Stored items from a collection
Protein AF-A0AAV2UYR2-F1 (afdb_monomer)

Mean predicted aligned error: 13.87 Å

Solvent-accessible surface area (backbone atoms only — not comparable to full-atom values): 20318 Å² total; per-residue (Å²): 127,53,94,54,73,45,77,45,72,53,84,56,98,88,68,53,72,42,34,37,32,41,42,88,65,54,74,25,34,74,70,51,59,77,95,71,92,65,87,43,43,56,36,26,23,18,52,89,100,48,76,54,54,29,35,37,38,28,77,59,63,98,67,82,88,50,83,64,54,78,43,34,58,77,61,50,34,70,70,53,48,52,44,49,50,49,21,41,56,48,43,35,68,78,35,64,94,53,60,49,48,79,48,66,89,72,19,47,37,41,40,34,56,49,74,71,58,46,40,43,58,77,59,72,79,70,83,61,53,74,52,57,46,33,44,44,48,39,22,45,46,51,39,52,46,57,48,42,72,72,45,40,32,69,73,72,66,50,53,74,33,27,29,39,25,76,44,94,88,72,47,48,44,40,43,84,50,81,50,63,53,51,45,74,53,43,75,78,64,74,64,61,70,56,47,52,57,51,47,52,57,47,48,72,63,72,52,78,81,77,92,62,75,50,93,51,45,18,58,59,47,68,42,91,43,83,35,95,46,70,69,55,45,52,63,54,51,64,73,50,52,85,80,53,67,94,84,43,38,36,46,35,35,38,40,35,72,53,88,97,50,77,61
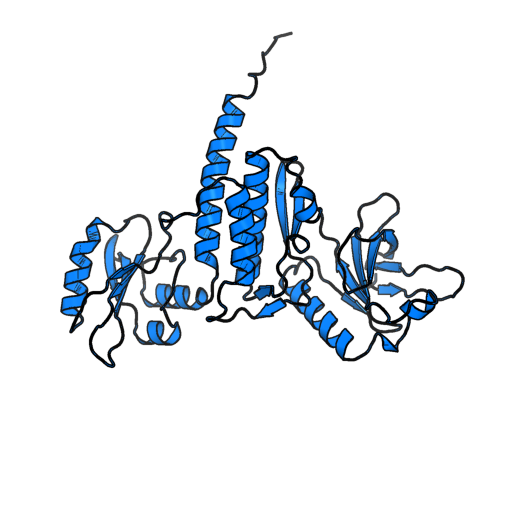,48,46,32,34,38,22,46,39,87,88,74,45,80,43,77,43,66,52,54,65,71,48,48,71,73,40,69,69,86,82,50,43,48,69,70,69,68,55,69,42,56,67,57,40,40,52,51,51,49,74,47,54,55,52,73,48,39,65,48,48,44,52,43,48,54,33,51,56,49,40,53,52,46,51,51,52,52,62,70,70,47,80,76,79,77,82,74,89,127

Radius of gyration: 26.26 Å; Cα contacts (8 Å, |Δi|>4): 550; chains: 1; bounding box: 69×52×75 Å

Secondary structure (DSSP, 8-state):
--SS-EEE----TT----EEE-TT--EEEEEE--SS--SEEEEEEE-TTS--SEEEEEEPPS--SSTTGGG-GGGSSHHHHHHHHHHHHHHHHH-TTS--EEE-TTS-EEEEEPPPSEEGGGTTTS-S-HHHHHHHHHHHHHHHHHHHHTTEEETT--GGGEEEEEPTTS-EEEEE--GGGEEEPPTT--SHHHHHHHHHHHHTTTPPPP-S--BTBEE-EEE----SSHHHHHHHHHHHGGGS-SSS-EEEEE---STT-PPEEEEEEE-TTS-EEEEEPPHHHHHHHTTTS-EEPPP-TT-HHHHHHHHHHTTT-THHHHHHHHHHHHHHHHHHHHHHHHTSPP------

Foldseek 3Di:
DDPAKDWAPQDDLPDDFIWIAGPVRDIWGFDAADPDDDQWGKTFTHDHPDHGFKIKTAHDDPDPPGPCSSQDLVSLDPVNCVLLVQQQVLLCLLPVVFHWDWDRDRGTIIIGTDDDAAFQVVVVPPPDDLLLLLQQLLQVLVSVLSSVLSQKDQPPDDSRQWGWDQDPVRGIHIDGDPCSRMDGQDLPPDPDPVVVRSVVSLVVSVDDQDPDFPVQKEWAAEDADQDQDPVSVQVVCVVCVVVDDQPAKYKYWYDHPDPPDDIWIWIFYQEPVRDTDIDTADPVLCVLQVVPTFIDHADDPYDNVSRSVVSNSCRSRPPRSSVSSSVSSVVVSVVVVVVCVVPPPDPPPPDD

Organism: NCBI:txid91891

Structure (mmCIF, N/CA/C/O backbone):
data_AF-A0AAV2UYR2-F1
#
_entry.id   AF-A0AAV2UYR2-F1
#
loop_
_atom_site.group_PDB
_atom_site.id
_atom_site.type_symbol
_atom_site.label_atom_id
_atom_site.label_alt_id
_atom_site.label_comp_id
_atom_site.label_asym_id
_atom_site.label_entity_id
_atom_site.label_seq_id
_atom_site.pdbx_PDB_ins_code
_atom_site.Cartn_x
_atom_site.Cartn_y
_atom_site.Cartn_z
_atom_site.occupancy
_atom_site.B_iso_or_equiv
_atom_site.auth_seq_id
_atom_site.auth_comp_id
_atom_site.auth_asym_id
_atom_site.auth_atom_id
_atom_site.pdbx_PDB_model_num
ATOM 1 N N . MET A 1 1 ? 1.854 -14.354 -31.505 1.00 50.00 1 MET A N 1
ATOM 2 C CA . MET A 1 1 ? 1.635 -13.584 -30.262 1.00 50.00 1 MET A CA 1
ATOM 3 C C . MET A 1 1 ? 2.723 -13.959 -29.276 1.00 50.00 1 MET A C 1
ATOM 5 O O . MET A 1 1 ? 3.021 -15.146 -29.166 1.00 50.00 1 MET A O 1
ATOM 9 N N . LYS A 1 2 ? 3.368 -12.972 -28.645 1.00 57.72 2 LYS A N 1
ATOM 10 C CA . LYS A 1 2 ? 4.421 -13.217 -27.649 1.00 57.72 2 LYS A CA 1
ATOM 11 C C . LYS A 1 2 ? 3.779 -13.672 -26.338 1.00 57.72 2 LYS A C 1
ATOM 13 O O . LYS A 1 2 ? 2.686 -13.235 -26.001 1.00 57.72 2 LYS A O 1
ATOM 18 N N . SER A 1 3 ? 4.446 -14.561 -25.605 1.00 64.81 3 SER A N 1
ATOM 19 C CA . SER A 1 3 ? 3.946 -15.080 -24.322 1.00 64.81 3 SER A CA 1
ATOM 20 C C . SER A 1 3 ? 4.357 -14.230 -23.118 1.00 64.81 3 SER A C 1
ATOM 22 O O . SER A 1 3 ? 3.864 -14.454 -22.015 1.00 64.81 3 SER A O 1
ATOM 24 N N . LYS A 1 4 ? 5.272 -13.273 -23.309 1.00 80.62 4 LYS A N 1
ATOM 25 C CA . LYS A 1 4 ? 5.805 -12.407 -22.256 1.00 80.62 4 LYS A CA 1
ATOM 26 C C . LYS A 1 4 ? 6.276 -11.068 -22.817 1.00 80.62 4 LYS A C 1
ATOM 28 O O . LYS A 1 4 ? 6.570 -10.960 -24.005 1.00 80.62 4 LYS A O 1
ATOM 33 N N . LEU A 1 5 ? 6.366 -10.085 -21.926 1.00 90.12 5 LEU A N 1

• _Aim of the exercise_
The answer must be a verbatim transcription of the entries above, from the first line through the line that contains "Mean predicted aligned error: 13.87 Å", and nothing more.

• _Solved exercise_
Protein AF-A0AAV2UYR2-F1 (afdb_monomer)

Mean predicted aligned error: 13.87 Å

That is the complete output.